======== Records for the exercise ========
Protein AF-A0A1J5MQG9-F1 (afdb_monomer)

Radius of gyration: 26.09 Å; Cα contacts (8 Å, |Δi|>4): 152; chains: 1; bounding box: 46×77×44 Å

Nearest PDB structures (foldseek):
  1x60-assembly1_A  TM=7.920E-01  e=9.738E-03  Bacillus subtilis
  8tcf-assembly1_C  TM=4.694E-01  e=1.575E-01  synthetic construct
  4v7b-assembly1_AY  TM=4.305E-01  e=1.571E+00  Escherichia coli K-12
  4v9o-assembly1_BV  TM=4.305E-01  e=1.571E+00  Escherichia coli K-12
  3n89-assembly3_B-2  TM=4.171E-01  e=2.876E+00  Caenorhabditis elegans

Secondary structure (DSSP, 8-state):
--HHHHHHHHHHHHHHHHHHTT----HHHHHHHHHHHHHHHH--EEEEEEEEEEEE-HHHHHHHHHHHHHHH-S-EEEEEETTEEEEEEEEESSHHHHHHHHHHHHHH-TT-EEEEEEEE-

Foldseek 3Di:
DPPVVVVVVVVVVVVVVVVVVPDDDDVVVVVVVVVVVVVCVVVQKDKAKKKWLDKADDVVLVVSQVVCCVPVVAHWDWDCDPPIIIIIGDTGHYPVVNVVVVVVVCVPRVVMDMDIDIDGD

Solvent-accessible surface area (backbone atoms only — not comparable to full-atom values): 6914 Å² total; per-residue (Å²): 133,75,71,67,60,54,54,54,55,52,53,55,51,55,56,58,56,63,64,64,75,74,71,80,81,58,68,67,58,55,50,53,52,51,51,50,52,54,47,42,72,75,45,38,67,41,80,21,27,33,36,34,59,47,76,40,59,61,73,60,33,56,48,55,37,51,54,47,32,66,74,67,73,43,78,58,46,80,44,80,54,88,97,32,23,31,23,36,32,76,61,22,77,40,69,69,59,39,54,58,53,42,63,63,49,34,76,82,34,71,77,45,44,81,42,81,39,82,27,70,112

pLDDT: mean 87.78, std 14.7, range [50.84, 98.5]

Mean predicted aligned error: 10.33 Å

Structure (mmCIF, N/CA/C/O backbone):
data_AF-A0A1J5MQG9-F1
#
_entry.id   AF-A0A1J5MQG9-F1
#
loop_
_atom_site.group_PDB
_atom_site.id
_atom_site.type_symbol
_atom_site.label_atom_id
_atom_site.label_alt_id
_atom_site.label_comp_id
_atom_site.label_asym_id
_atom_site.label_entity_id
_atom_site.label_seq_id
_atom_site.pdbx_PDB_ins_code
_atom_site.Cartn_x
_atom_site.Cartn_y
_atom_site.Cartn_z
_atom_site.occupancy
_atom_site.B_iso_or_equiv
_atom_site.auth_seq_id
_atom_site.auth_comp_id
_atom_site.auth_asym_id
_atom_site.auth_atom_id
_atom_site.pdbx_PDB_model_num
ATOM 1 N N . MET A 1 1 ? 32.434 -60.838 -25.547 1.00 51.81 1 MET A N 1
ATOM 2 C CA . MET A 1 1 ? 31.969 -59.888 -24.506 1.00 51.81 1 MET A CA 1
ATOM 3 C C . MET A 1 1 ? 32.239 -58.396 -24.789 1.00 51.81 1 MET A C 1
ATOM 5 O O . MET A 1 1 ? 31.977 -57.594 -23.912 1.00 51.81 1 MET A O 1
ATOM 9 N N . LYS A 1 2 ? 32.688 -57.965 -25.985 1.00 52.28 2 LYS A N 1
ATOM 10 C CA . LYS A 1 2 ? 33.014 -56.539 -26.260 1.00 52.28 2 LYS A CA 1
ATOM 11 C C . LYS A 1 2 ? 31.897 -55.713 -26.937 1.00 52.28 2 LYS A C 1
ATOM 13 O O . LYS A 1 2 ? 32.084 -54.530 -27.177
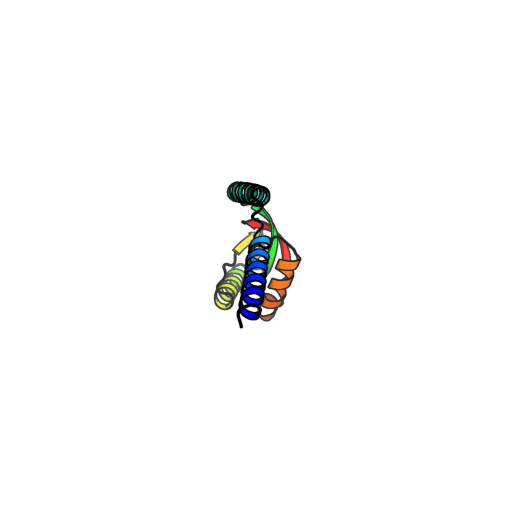 1.00 52.28 2 LYS A O 1
ATOM 18 N N . LYS A 1 3 ? 30.755 -56.325 -27.287 1.00 50.84 3 LYS A N 1
ATOM 19 C CA . LYS A 1 3 ? 29.671 -55.663 -28.049 1.00 50.84 3 LYS A CA 1
ATOM 20 C C . LYS A 1 3 ? 28.632 -54.958 -27.159 1.00 50.84 3 LYS A C 1
ATOM 22 O O . LYS A 1 3 ? 28.012 -54.004 -27.604 1.00 50.84 3 LYS A O 1
ATOM 27 N N . THR A 1 4 ? 28.474 -55.382 -25.903 1.00 54.91 4 THR A N 1
ATOM 28 C CA . THR A 1 4 ? 27.511 -54.802 -24.945 1.00 54.91 4 THR A CA 1
ATOM 29 C C . THR A 1 4 ? 28.017 -53.509 -24.299 1.00 54.91 4 THR A C 1
ATOM 31 O O . THR A 1 4 ? 27.228 -52.609 -24.031 1.00 54.91 4 THR A O 1
ATOM 34 N N . THR A 1 5 ? 29.334 -53.365 -24.121 1.00 56.22 5 THR A N 1
ATOM 35 C CA . THR A 1 5 ? 29.968 -52.143 -23.595 1.00 56.22 5 THR A CA 1
ATOM 36 C C . THR A 1 5 ? 29.911 -50.977 -24.586 1.00 56.22 5 THR A C 1
ATOM 38 O O . THR A 1 5 ? 29.751 -49.833 -24.175 1.00 56.22 5 THR A O 1
ATOM 41 N N . PHE A 1 6 ? 29.972 -51.261 -25.892 1.00 58.69 6 PHE A N 1
ATOM 42 C CA . PHE A 1 6 ? 29.866 -50.247 -26.948 1.00 58.69 6 PHE A CA 1
ATOM 43 C C . PHE A 1 6 ? 28.456 -49.629 -27.028 1.00 58.69 6 PHE A C 1
ATOM 45 O O . PHE A 1 6 ? 28.321 -48.423 -27.219 1.00 58.69 6 PHE A O 1
ATOM 52 N N . GLY A 1 7 ? 27.407 -50.431 -26.796 1.00 59.50 7 GLY A N 1
ATOM 53 C CA . GLY A 1 7 ? 26.022 -49.946 -26.723 1.00 59.50 7 GLY A CA 1
ATOM 54 C C . GLY A 1 7 ? 25.766 -49.027 -25.522 1.00 59.50 7 GLY A C 1
ATOM 55 O O . GLY A 1 7 ? 25.139 -47.982 -25.672 1.00 59.50 7 GLY A O 1
ATOM 56 N N . PHE A 1 8 ? 26.321 -49.356 -24.351 1.00 61.06 8 PHE A N 1
ATOM 57 C CA . PHE A 1 8 ? 26.229 -48.506 -23.155 1.00 61.06 8 PHE A CA 1
ATOM 58 C C . PHE A 1 8 ? 26.957 -47.165 -23.319 1.00 61.06 8 PHE A C 1
ATOM 60 O O . PHE A 1 8 ? 26.444 -46.131 -22.893 1.00 61.06 8 PHE A O 1
ATOM 67 N N . LEU A 1 9 ? 28.120 -47.162 -23.979 1.00 64.19 9 LEU A N 1
ATOM 68 C CA . LEU A 1 9 ? 28.877 -45.936 -24.246 1.00 64.19 9 LEU A CA 1
ATOM 69 C C . LEU A 1 9 ? 28.132 -45.004 -25.219 1.00 64.19 9 LEU A C 1
ATOM 71 O O . LEU A 1 9 ? 28.146 -43.788 -25.048 1.00 64.19 9 LEU A O 1
ATOM 75 N N . SER A 1 10 ? 27.434 -45.577 -26.204 1.00 63.75 10 SER A N 1
ATOM 76 C CA . SER A 1 10 ? 26.611 -44.816 -27.150 1.00 63.75 10 SER A CA 1
ATOM 77 C C . SER A 1 10 ? 25.385 -44.186 -26.477 1.00 63.75 10 SER A C 1
ATOM 79 O O . SER A 1 10 ? 25.083 -43.024 -26.737 1.00 63.75 10 SER A O 1
ATOM 81 N N . ILE A 1 11 ? 24.730 -44.892 -25.549 1.00 69.44 11 ILE A N 1
ATOM 82 C CA . ILE A 1 11 ? 23.597 -44.352 -24.775 1.00 69.44 11 ILE A CA 1
ATOM 83 C C . ILE A 1 11 ? 24.040 -43.189 -23.877 1.00 69.44 11 ILE A C 1
ATOM 85 O O . ILE A 1 11 ? 23.350 -42.172 -23.805 1.00 69.44 11 ILE A O 1
ATOM 89 N N . LEU A 1 12 ? 25.213 -43.294 -23.243 1.00 68.06 12 LEU A N 1
ATOM 90 C CA . LEU A 1 12 ? 25.770 -42.214 -22.424 1.00 68.06 12 LEU A CA 1
ATOM 91 C C . L
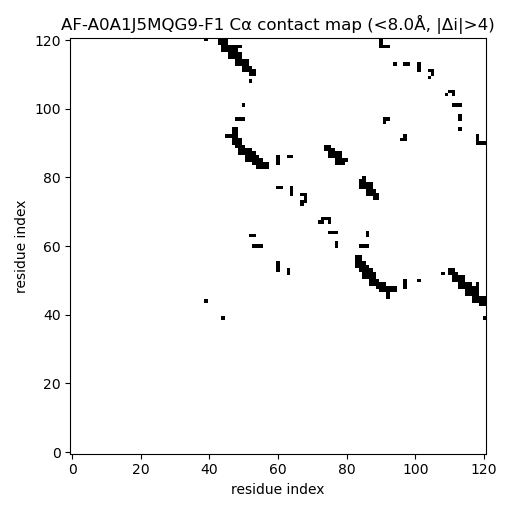EU A 1 12 ? 26.083 -40.961 -23.262 1.00 68.06 12 LEU A C 1
ATOM 93 O O . LEU A 1 12 ? 25.864 -39.838 -22.812 1.00 68.06 12 LEU A O 1
ATOM 97 N N . PHE A 1 13 ? 26.537 -41.153 -24.503 1.00 69.50 13 PHE A N 1
ATOM 98 C CA . PHE A 1 13 ? 26.803 -40.066 -25.443 1.00 69.50 13 PHE A CA 1
ATOM 99 C C . PHE A 1 13 ? 25.519 -39.332 -25.870 1.00 69.50 13 PHE A C 1
ATOM 101 O O . PHE A 1 13 ? 25.491 -38.103 -25.876 1.00 69.50 13 PHE A O 1
ATOM 108 N N . PHE A 1 14 ? 24.427 -40.057 -26.139 1.00 65.56 14 PHE A N 1
ATOM 109 C CA . PHE A 1 14 ? 23.129 -39.440 -26.447 1.00 65.56 14 PHE A CA 1
ATOM 110 C C . PHE A 1 14 ? 22.509 -38.707 -25.245 1.00 65.56 14 PHE A C 1
ATOM 112 O O . PHE A 1 14 ? 21.891 -37.658 -25.430 1.00 65.56 14 PHE A O 1
ATOM 119 N N . LEU A 1 15 ? 22.718 -39.198 -24.016 1.00 64.56 15 LEU A N 1
ATOM 120 C CA . LEU A 1 15 ? 22.247 -38.522 -22.801 1.00 64.56 15 LEU A CA 1
ATOM 121 C C . LEU A 1 15 ? 22.955 -37.174 -22.570 1.00 64.56 15 LEU A C 1
ATOM 123 O O . LEU A 1 15 ? 22.320 -36.214 -22.142 1.00 64.56 15 LEU A O 1
ATOM 127 N N . LEU A 1 16 ? 24.251 -37.079 -22.889 1.00 62.19 16 LEU A N 1
ATOM 128 C CA . LEU A 1 16 ? 25.035 -35.845 
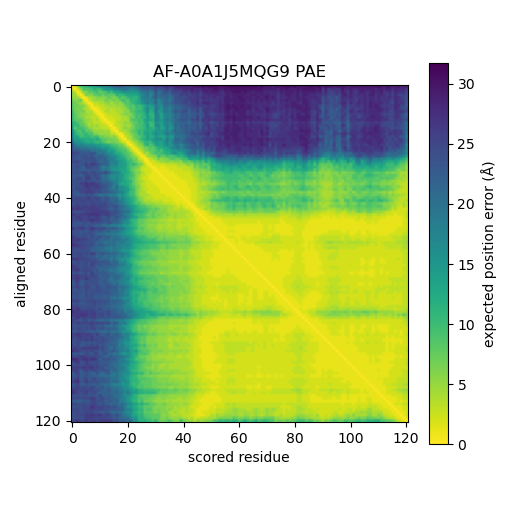-22.739 1.00 62.19 16 LEU A CA 1
ATOM 129 C C . LEU A 1 16 ? 24.631 -34.752 -23.744 1.00 62.19 16 LEU A C 1
ATOM 131 O O . LEU A 1 16 ? 24.599 -33.574 -23.383 1.00 62.19 16 LEU A O 1
ATOM 135 N N . ILE A 1 17 ? 24.275 -35.131 -24.976 1.00 63.78 17 ILE A N 1
ATOM 136 C CA . ILE A 1 17 ? 23.826 -34.188 -26.019 1.00 63.78 17 ILE A CA 1
ATOM 137 C C . ILE A 1 17 ? 22.437 -33.612 -25.690 1.00 63.78 17 ILE A C 1
ATOM 139 O O . ILE A 1 17 ? 22.180 -32.435 -25.934 1.00 63.78 17 ILE A O 1
ATOM 143 N N . GLY A 1 18 ? 21.544 -34.406 -25.086 1.00 61.53 18 GLY A N 1
ATOM 144 C CA . GLY A 1 18 ? 20.197 -33.951 -24.715 1.00 61.53 18 GLY A CA 1
ATOM 145 C C . GLY A 1 18 ? 20.174 -32.851 -23.644 1.00 61.53 18 GLY A C 1
ATOM 146 O O . GLY A 1 18 ? 19.277 -32.011 -23.648 1.00 61.53 18 GLY A O 1
ATOM 147 N N . ILE A 1 19 ? 21.173 -32.812 -22.755 1.00 62.12 19 ILE A N 1
ATOM 148 C CA . ILE A 1 19 ? 21.245 -31.832 -21.655 1.00 62.12 19 ILE A CA 1
ATOM 149 C C . ILE A 1 19 ? 21.700 -30.451 -22.162 1.00 62.12 19 ILE A C 1
ATOM 151 O O . ILE A 1 19 ? 21.270 -29.427 -21.633 1.00 62.12 19 ILE A O 1
ATOM 155 N N . SER A 1 20 ? 22.525 -30.392 -23.212 1.00 59.44 20 SER A N 1
ATOM 156 C CA . SER A 1 20 ? 23.086 -29.130 -23.726 1.00 59.44 20 SER A CA 1
ATOM 157 C C . SER A 1 20 ? 22.087 -28.305 -24.552 1.00 59.44 20 SER A C 1
ATOM 159 O O . SER A 1 20 ? 22.261 -27.097 -24.683 1.00 59.44 20 SER A O 1
ATOM 161 N N . GLY A 1 21 ? 21.018 -28.922 -25.071 1.00 58.38 21 GLY A N 1
ATOM 162 C CA . GLY A 1 21 ? 19.994 -28.251 -25.886 1.00 58.38 21 GLY A CA 1
ATOM 163 C C . GLY A 1 21 ? 18.945 -27.446 -25.105 1.00 58.38 21 GLY A C 1
ATOM 164 O O . GLY A 1 21 ? 18.110 -26.794 -25.722 1.00 58.38 21 GLY A O 1
ATOM 165 N N . MET A 1 22 ? 18.961 -27.491 -23.768 1.00 58.44 22 MET A N 1
ATOM 166 C CA . MET A 1 22 ? 17.952 -26.845 -22.908 1.00 58.44 22 MET A CA 1
ATOM 167 C C . MET A 1 22 ? 18.392 -25.477 -22.349 1.00 58.44 22 MET A C 1
ATOM 169 O O . MET A 1 22 ? 17.613 -24.815 -21.668 1.00 58.44 22 MET A O 1
ATOM 173 N N . ALA A 1 23 ? 19.624 -25.035 -22.622 1.00 58.31 23 ALA A N 1
ATOM 174 C CA . ALA A 1 23 ? 20.166 -23.764 -22.138 1.00 58.31 23 ALA A CA 1
ATOM 175 C C . ALA A 1 23 ? 20.214 -22.726 -23.270 1.00 58.31 23 ALA A C 1
ATOM 177 O O . ALA A 1 23 ? 21.264 -22.469 -23.853 1.00 58.31 23 ALA A O 1
ATOM 178 N N . GLN A 1 24 ? 19.065 -22.131 -23.601 1.00 62.47 24 GLN A N 1
ATOM 179 C CA . GLN A 1 24 ? 19.010 -21.009 -24.538 1.00 62.47 24 GLN A CA 1
ATOM 180 C C . GLN A 1 24 ? 19.071 -19.683 -23.774 1.00 62.47 24 GLN A C 1
ATOM 182 O O . GLN A 1 24 ? 18.062 -19.172 -23.291 1.00 62.47 24 GLN A O 1
ATOM 187 N N . GLU A 1 25 ? 20.272 -19.117 -23.668 1.00 62.38 25 GLU A N 1
ATOM 188 C CA . GLU A 1 25 ? 20.466 -17.742 -23.214 1.00 62.38 25 GLU A CA 1
ATOM 189 C C . GLU A 1 25 ? 20.156 -16.787 -24.374 1.00 62.38 25 GLU A C 1
ATOM 191 O O . GLU A 1 25 ? 20.905 -16.694 -25.346 1.00 62.38 25 GLU A O 1
ATOM 196 N N . ASN A 1 26 ? 19.021 -16.090 -24.302 1.00 72.50 26 ASN A N 1
ATOM 197 C CA . ASN A 1 26 ? 18.648 -15.103 -25.310 1.00 72.50 26 ASN A CA 1
ATOM 198 C C . ASN A 1 26 ? 19.184 -13.721 -24.902 1.00 72.50 26 ASN A C 1
ATOM 200 O O . ASN A 1 26 ? 18.588 -13.007 -24.090 1.00 72.50 26 ASN A O 1
ATOM 204 N N . THR A 1 27 ? 20.336 -13.358 -25.461 1.00 75.31 27 THR A N 1
ATOM 205 C CA . THR A 1 27 ? 21.042 -12.100 -25.180 1.00 75.31 27 THR A CA 1
ATOM 206 C C . THR A 1 27 ? 20.205 -10.857 -25.501 1.00 75.31 27 THR A C 1
ATOM 208 O O . THR A 1 27 ? 20.328 -9.851 -24.801 1.00 75.31 27 THR A O 1
ATOM 211 N N . GLU A 1 28 ? 19.299 -10.931 -26.481 1.00 81.25 28 GLU A N 1
ATOM 212 C CA . GLU A 1 28 ? 18.393 -9.832 -26.842 1.00 81.25 28 GLU A CA 1
ATOM 213 C C . GLU A 1 28 ? 17.340 -9.580 -25.754 1.00 81.25 28 GLU A C 1
ATOM 215 O O . GLU A 1 28 ? 17.081 -8.431 -25.389 1.00 81.25 28 GLU A O 1
ATOM 220 N N . ILE A 1 29 ? 16.784 -10.643 -25.158 1.00 84.44 29 ILE A N 1
ATOM 221 C CA . ILE A 1 29 ? 15.846 -10.527 -24.028 1.00 84.44 29 ILE A CA 1
ATOM 222 C C . ILE A 1 29 ? 16.544 -9.869 -22.834 1.00 84.44 29 ILE A C 1
ATOM 224 O O . ILE A 1 29 ? 15.993 -8.956 -22.214 1.00 84.44 29 ILE A O 1
ATOM 228 N N . ASN A 1 30 ? 17.777 -10.285 -22.538 1.00 87.69 30 ASN A N 1
ATOM 229 C CA . ASN A 1 30 ? 18.563 -9.719 -21.442 1.00 87.69 30 ASN A CA 1
ATOM 230 C C . ASN A 1 30 ? 18.848 -8.220 -21.638 1.00 87.69 30 ASN A C 1
ATOM 232 O O . ASN A 1 30 ? 18.811 -7.455 -20.668 1.00 87.69 30 ASN A O 1
ATOM 236 N N . ASP A 1 31 ? 19.094 -7.777 -22.873 1.00 90.88 31 ASP A N 1
ATOM 237 C CA . ASP A 1 31 ? 19.287 -6.358 -23.186 1.00 90.88 31 ASP A CA 1
ATOM 238 C C . ASP A 1 31 ? 17.997 -5.544 -22.990 1.00 90.88 31 ASP A C 1
ATOM 240 O O . ASP A 1 31 ? 18.012 -4.490 -22.345 1.00 90.88 31 ASP A O 1
ATOM 244 N N . VAL A 1 32 ? 16.854 -6.062 -23.450 1.00 90.75 32 VAL A N 1
ATOM 245 C CA . VAL A 1 32 ? 15.544 -5.420 -23.244 1.00 90.75 32 VAL A CA 1
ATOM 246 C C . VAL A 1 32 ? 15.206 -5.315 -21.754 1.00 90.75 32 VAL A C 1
========
● Requirement: Every line in the data that holds the string "coli" should be copied.

● Exercise output:
  4v7b-assembly1_AY  TM=4.305E-01  e=1.571E+00  Escherichia coli K-12
  4v9o-assembly1_BV  TM=4.305E-01  e=1.571E+00  Escherichia coli K-12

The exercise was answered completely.